- Born: 8 October 1961 (age 64) Tromsø, Norway

Curling career
- Member Association: Norway
- World Wheelchair Championship appearances: 11 (2005, 2007, 2008, 2009, 2011, 2012, 2013, 2015, 2016, 2017, 2019)
- World Wheelchair Mixed Doubles Championship appearances: 3 (2022, 2023, 2024)
- Paralympic appearances: 4 (2006, 2010, 2014, 2018)

Medal record
Wheelchair curling
Representing Norway
Paralympic Games
| Silver medal – second place | 2018 PyeongChang | Mixed team |
World Championships
| Gold medal – first place | 2007 Sweden | Team |
| Gold medal – first place | 2008 Switzerland | Team |
| Gold medal – first place | 2017 South Korea | Team |
| Silver medal – second place | 2016 Switzerland | Team |
| Bronze medal – third place | 2011 Prague | Team |
World Mixed Doubles Championship
| Bronze medal – third place | 2022 Lohja |  |

= Rune Lorentsen =

Norwegian wheelchair curler

Rune Lorentsen (born 8 October 1961 in Tromsø) is a Norwegian wheelchair curler.

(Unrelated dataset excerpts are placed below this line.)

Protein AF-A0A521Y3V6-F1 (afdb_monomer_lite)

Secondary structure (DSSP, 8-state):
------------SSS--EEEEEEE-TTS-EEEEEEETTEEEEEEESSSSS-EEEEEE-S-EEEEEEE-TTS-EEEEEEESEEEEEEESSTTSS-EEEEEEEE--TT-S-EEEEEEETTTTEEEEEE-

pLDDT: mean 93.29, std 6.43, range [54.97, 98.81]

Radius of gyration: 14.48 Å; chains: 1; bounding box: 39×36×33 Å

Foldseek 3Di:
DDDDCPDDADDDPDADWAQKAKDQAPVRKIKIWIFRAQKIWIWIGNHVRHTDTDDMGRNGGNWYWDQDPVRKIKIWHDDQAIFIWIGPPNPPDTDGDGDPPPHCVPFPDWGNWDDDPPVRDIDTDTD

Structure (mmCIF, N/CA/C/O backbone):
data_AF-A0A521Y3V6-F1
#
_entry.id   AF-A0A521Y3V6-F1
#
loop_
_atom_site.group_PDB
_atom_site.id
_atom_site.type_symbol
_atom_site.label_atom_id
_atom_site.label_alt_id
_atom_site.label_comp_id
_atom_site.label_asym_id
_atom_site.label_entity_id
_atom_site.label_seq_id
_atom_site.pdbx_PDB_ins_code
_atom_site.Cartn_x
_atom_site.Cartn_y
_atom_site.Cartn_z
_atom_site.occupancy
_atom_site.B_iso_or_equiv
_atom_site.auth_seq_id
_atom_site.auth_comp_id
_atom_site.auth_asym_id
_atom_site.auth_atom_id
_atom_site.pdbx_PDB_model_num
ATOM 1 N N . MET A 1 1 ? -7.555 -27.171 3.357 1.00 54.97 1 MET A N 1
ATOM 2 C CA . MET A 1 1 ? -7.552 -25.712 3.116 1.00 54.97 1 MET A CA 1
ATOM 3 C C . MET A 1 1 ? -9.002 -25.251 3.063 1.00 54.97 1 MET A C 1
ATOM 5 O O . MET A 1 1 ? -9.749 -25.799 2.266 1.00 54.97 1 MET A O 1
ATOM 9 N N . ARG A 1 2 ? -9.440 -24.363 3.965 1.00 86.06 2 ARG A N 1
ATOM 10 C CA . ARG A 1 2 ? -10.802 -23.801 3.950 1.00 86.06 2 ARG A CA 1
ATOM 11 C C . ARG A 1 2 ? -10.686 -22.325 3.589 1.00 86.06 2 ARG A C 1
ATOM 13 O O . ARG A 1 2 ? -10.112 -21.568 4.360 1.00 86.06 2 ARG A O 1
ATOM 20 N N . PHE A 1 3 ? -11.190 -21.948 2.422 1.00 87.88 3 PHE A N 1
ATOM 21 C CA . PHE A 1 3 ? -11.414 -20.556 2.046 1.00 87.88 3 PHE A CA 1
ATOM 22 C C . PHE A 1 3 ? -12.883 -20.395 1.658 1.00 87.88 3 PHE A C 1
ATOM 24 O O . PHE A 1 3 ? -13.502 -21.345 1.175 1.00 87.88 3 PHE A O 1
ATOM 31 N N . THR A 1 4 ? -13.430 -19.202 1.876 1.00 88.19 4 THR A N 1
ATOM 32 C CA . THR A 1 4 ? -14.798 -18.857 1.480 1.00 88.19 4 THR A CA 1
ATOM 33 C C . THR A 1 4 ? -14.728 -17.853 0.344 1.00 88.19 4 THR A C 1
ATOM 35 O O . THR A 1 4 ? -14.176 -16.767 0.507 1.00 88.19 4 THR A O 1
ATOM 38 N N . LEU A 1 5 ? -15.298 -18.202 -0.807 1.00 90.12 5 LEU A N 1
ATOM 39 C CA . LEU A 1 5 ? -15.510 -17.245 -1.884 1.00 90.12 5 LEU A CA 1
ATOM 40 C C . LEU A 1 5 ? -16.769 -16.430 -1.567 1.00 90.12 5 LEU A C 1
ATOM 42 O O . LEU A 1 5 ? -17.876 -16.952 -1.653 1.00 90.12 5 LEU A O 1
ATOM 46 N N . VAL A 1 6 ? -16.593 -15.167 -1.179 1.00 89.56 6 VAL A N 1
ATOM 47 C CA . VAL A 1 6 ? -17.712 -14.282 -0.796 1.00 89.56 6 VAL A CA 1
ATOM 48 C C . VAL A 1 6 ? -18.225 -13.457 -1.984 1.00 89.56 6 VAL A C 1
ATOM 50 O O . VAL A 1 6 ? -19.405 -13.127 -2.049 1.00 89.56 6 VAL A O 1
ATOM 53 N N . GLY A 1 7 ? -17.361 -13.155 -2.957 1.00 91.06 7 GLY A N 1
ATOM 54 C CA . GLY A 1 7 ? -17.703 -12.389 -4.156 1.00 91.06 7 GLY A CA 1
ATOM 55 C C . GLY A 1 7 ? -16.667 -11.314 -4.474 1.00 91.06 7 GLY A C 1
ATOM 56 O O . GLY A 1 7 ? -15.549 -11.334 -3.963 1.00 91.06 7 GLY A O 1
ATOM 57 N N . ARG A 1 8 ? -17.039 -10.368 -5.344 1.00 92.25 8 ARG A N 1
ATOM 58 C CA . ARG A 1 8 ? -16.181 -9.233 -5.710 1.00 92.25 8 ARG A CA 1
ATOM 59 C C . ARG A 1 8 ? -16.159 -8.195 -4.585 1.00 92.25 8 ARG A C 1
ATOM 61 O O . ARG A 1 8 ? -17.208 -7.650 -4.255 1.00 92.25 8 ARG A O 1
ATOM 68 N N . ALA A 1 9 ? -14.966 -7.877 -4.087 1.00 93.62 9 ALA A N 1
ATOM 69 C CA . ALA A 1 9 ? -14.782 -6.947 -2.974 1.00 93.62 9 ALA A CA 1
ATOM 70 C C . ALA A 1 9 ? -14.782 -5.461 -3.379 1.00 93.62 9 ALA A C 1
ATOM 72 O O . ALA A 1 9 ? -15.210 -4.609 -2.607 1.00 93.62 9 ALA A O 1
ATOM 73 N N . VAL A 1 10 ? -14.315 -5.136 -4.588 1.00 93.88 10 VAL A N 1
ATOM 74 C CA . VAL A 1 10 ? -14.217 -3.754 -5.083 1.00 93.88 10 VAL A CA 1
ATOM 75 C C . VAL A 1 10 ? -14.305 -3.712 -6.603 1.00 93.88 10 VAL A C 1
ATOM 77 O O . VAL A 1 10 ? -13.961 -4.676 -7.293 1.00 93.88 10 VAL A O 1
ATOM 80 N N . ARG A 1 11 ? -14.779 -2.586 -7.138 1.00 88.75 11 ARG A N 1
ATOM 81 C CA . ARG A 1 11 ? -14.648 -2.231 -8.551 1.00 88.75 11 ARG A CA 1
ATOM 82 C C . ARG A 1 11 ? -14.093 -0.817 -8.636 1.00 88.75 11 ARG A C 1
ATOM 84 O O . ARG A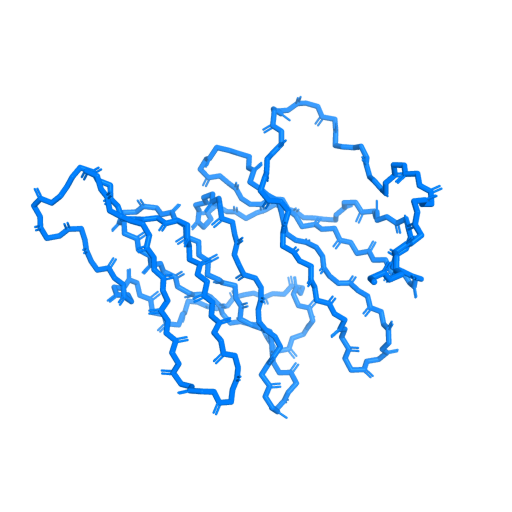 1 11 ? -14.786 0.128 -8.282 1.00 88.75 11 ARG A O 1
ATOM 91 N N . PHE A 1 12 ? -12.880 -0.681 -9.153 1.00 84.94 12 PHE A N 1
ATOM 92 C CA . PHE A 1 12 ? -12.348 0.621 -9.534 1.00 84.94 12 PHE A CA 1
ATOM 93 C C . PHE A 1 12 ? -12.930 1.033 -10.893 1.00 84.94 12 PHE A C 1
ATOM 95 O O . PHE A 1 12 ? -13.181 0.190 -11.760 1.00 84.94 12 PHE A O 1
ATOM 102 N N . THR A 1 13 ? -13.196 2.325 -11.070 1.00 81.62 13 THR A N 1
ATOM 103 C CA . THR A 1 13 ? -13.612 2.905 -12.353 1.00 81.62 13 THR A CA 1
ATOM 104 C C . THR A 1 13 ? -12.396 3.474 -13.077 1.00 81.62 13 THR A C 1
ATOM 106 O O . THR A 1 13 ? -11.621 4.199 -12.458 1.00 81.62 13 THR A O 1
ATOM 109 N N . GLY A 1 14 ? -12.255 3.207 -14.378 1.00 76.81 14 GLY A N 1
ATOM 110 C CA . GLY A 1 14 ? -11.152 3.729 -15.192 1.00 76.81 14 GLY A CA 1
ATOM 111 C C . GLY A 1 14 ? -10.058 2.692 -15.447 1.00 76.81 14 GLY A C 1
ATOM 112 O O . GLY A 1 14 ? -10.352 1.636 -16.007 1.00 76.81 14 GLY A O 1
ATOM 113 N N . ASP A 1 15 ? -8.819 3.031 -15.077 1.00 78.88 15 ASP A N 1
ATOM 114 C CA . ASP A 1 15 ? -7.596 2.272 -15.372 1.00 78.88 15 ASP A CA 1
ATOM 115 C C . ASP A 1 15 ? -7.667 0.800 -14.942 1.00 78.88 15 ASP A C 1
ATOM 117 O O . ASP A 1 15 ? -8.300 0.439 -13.946 1.00 78.88 15 ASP A O 1
ATOM 121 N N . MET A 1 16 ? -6.950 -0.053 -15.680 1.00 87.94 16 MET A N 1
ATOM 122 C CA . MET A 1 16 ? -6.752 -1.453 -15.312 1.00 87.94 16 MET A CA 1
ATOM 123 C C . MET A 1 16 ? -6.096 -1.544 -13.930 1.00 87.94 16 MET A C 1
ATOM 125 O O . MET A 1 16 ? -5.029 -0.973 -13.705 1.00 87.94 16 MET A O 1
ATOM 129 N N . THR A 1 17 ? -6.727 -2.295 -13.029 1.00 93.12 17 THR A N 1
ATOM 130 C CA . THR A 1 17 ? -6.219 -2.538 -11.677 1.00 93.12 17 THR A CA 1
ATOM 131 C C . THR A 1 17 ? -5.714 -3.959 -11.518 1.00 93.12 17 THR A C 1
ATOM 133 O O . THR A 1 17 ? -6.428 -4.902 -11.871 1.00 93.12 17 THR A O 1
ATOM 136 N N . THR A 1 18 ? -4.533 -4.116 -10.931 1.00 95.44 18 THR A N 1
ATOM 137 C CA . THR A 1 18 ? -3.907 -5.419 -10.666 1.00 95.44 18 THR A CA 1
ATOM 138 C C . THR A 1 18 ? -3.332 -5.475 -9.251 1.00 95.44 18 THR A C 1
ATOM 140 O O . THR A 1 18 ? -3.330 -4.477 -8.531 1.00 95.44 18 THR A O 1
ATOM 143 N N . ASP A 1 19 ? -2.858 -6.655 -8.854 1.00 96.06 19 ASP A N 1
ATOM 144 C CA . ASP A 1 19 ? -1.967 -6.849 -7.702 1.00 96.06 19 ASP A CA 1
ATOM 145 C C . ASP A 1 19 ? -2.501 -6.272 -6.375 1.00 96.06 19 ASP A C 1
ATOM 147 O O . ASP A 1 19 ? -1.895 -5.366 -5.802 1.00 96.06 19 ASP A O 1
ATOM 151 N N . PRO A 1 20 ? -3.664 -6.740 -5.881 1.00 96.62 20 PRO A N 1
ATOM 152 C CA . PRO A 1 20 ? -4.170 -6.283 -4.597 1.00 96.62 20 PRO A CA 1
ATOM 153 C C . PRO A 1 20 ? -3.288 -6.779 -3.445 1.00 96.62 20 PRO A C 1
ATOM 155 O O . PRO A 1 20 ? -3.055 -7.979 -3.314 1.00 96.62 20 PRO A O 1
ATOM 158 N N . SER A 1 21 ? -2.897 -5.866 -2.558 1.00 98.25 21 SER A N 1
ATOM 159 C CA . SER A 1 21 ? -2.358 -6.176 -1.230 1.00 98.25 21 SER A CA 1
ATOM 160 C C . SER A 1 21 ? -3.312 -5.637 -0.166 1.00 98.25 21 SER A C 1
ATOM 162 O O . SER A 1 21 ? -3.897 -4.563 -0.327 1.00 98.25 21 SER A O 1
ATOM 164 N N . VAL A 1 22 ? -3.542 -6.413 0.895 1.00 97.81 22 VAL A N 1
ATOM 165 C CA . VAL A 1 22 ? -4.578 -6.143 1.902 1.00 97.81 22 VAL A CA 1
ATOM 166 C C . VAL A 1 22 ? -4.032 -6.433 3.293 1.00 97.81 22 VAL A C 1
ATOM 168 O O . VAL A 1 22 ? -3.477 -7.502 3.532 1.00 97.81 22 VAL A O 1
ATOM 171 N N . ILE A 1 23 ? -4.267 -5.518 4.234 1.00 98.12 23 ILE A N 1
ATOM 172 C CA . ILE A 1 23 ? -3.983 -5.720 5.659 1.00 98.12 23 ILE A CA 1
ATOM 173 C C . ILE A 1 23 ? -5.204 -5.375 6.510 1.00 98.12 23 ILE A C 1
ATOM 175 O O . ILE A 1 23 ? -6.009 -4.509 6.158 1.00 98.12 23 ILE A O 1
ATOM 179 N N . ARG A 1 24 ? -5.311 -6.033 7.666 1.00 97.94 24 ARG A N 1
ATOM 180 C CA . ARG A 1 24 ? -6.219 -5.624 8.739 1.00 97.94 24 ARG A CA 1
ATOM 181 C C . ARG A 1 24 ? -5.489 -4.663 9.671 1.00 97.94 24 ARG A C 1
ATOM 183 O O . ARG A 1 24 ? -4.359 -4.937 10.064 1.00 97.94 24 ARG A O 1
ATOM 190 N N . LEU A 1 25 ? -6.129 -3.556 10.010 1.00 98.38 25 LEU A N 1
ATOM 191 C CA . LEU A 1 25 ? -5.614 -2.506 10.881 1.00 98.38 25 LEU A CA 1
ATOM 192 C C . LEU A 1 25 ? -5.929 -2.808 12.362 1.00 98.38 25 LEU A C 1
ATOM 194 O O . LEU A 1 25 ? -6.807 -3.631 12.647 1.00 98.38 25 LEU A O 1
ATOM 198 N N . PRO A 1 26 ? -5.242 -2.158 13.325 1.00 97.44 26 PRO A N 1
ATOM 199 C CA . PRO A 1 26 ? -5.450 -2.405 14.757 1.00 97.44 26 PRO A CA 1
ATOM 200 C C . PRO A 1 26 ? -6.873 -2.122 15.254 1.00 97.44 26 PRO A C 1
ATOM 202 O O . PRO A 1 26 ? -7.346 -2.793 16.168 1.00 97.44 26 PRO A O 1
ATOM 205 N N . ASP A 1 27 ? -7.572 -1.168 14.635 1.00 97.00 27 ASP A N 1
ATOM 206 C CA . ASP A 1 27 ? -8.974 -0.845 14.934 1.00 97.00 27 ASP A CA 1
ATOM 207 C C . ASP A 1 27 ? -9.974 -1.869 14.358 1.00 97.00 27 ASP A C 1
ATOM 209 O O . ASP A 1 27 ? -11.182 -1.761 14.561 1.00 97.00 27 ASP A O 1
ATOM 213 N N . GLY A 1 28 ? -9.473 -2.886 13.652 1.00 97.88 28 GLY A N 1
ATOM 214 C CA . GLY A 1 28 ? -10.253 -3.950 13.041 1.00 97.88 28 GLY A CA 1
ATOM 215 C C . GLY A 1 28 ? -10.735 -3.659 11.623 1.00 97.88 28 GLY A C 1
ATOM 216 O O . GLY A 1 28 ? -11.207 -4.604 10.983 1.00 97.88 28 GLY A O 1
ATOM 217 N N . SER A 1 29 ? -10.576 -2.423 11.135 1.00 98.50 29 SER A N 1
ATOM 218 C CA . SER A 1 29 ? -10.820 -2.051 9.741 1.00 98.50 29 SER A CA 1
ATOM 219 C C . SER A 1 29 ? -9.732 -2.613 8.817 1.00 98.50 29 SER A C 1
ATOM 221 O O . SER A 1 29 ?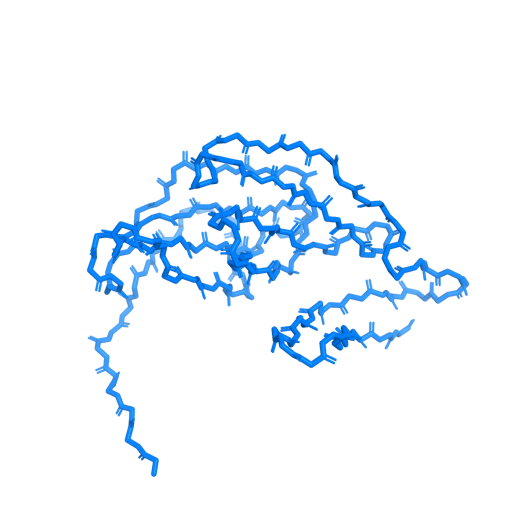 -8.775 -3.251 9.259 1.00 98.50 29 SER A O 1
ATOM 223 N N . TRP A 1 30 ? -9.885 -2.424 7.512 1.00 98.69 30 TRP A N 1
ATOM 224 C CA . TRP A 1 30 ? -9.004 -2.986 6.498 1.00 98.69 30 TRP A CA 1
ATOM 225 C C . TRP A 1 30 ? -8.546 -1.917 5.520 1.00 98.69 30 TRP A C 1
ATOM 227 O O . TRP A 1 30 ? -9.326 -1.053 5.110 1.00 98.69 30 TRP A O 1
ATOM 237 N N . LEU A 1 31 ? -7.291 -2.034 5.098 1.00 98.81 31 LEU A N 1
ATOM 238 C CA . LEU A 1 31 ? -6.687 -1.224 4.050 1.00 98.81 31 LEU A CA 1
ATOM 239 C C . LEU A 1 31 ? -6.286 -2.135 2.892 1.00 98.81 31 LEU A C 1
ATOM 241 O O . LEU A 1 31 ? -5.678 -3.184 3.098 1.00 98.81 31 LEU A O 1
ATOM 245 N N . MET A 1 32 ? -6.618 -1.707 1.681 1.00 98.69 32 MET A N 1
ATOM 246 C CA . MET A 1 32 ? -6.211 -2.332 0.432 1.00 98.69 32 MET A CA 1
ATOM 247 C C . MET A 1 32 ? -5.421 -1.328 -0.402 1.00 98.69 32 MET A C 1
ATOM 249 O O . MET A 1 32 ? -5.805 -0.162 -0.507 1.00 98.69 32 MET A O 1
ATOM 253 N N . ALA A 1 33 ? -4.356 -1.807 -1.030 1.00 98.31 33 ALA A N 1
ATOM 254 C CA . ALA A 1 33 ? -3.624 -1.116 -2.076 1.00 98.31 33 ALA A CA 1
ATOM 255 C C . ALA A 1 33 ? -3.702 -1.946 -3.361 1.00 98.31 33 ALA A C 1
ATOM 257 O O . ALA A 1 33 ? -3.593 -3.170 -3.311 1.00 98.31 33 ALA A O 1
ATOM 258 N N . VAL A 1 34 ? -3.893 -1.293 -4.505 1.00 97.44 34 VAL A N 1
ATOM 259 C CA . VAL A 1 34 ? -3.908 -1.944 -5.822 1.00 97.44 34 VAL A CA 1
ATOM 260 C C . VAL A 1 34 ? -3.058 -1.167 -6.818 1.00 97.44 34 VAL A C 1
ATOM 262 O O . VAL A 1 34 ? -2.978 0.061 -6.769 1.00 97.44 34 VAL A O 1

He won a silver medal at the 2018 Winter Paralympics.

== Life ==
He started wheelchair curling in 2004. He was the skip when Norway won the gold at the World Championships in 2007, 2008, and 2017.

Lorentsen has a table tennis team gold from the European Championship in 1999, and a bronze in 1997.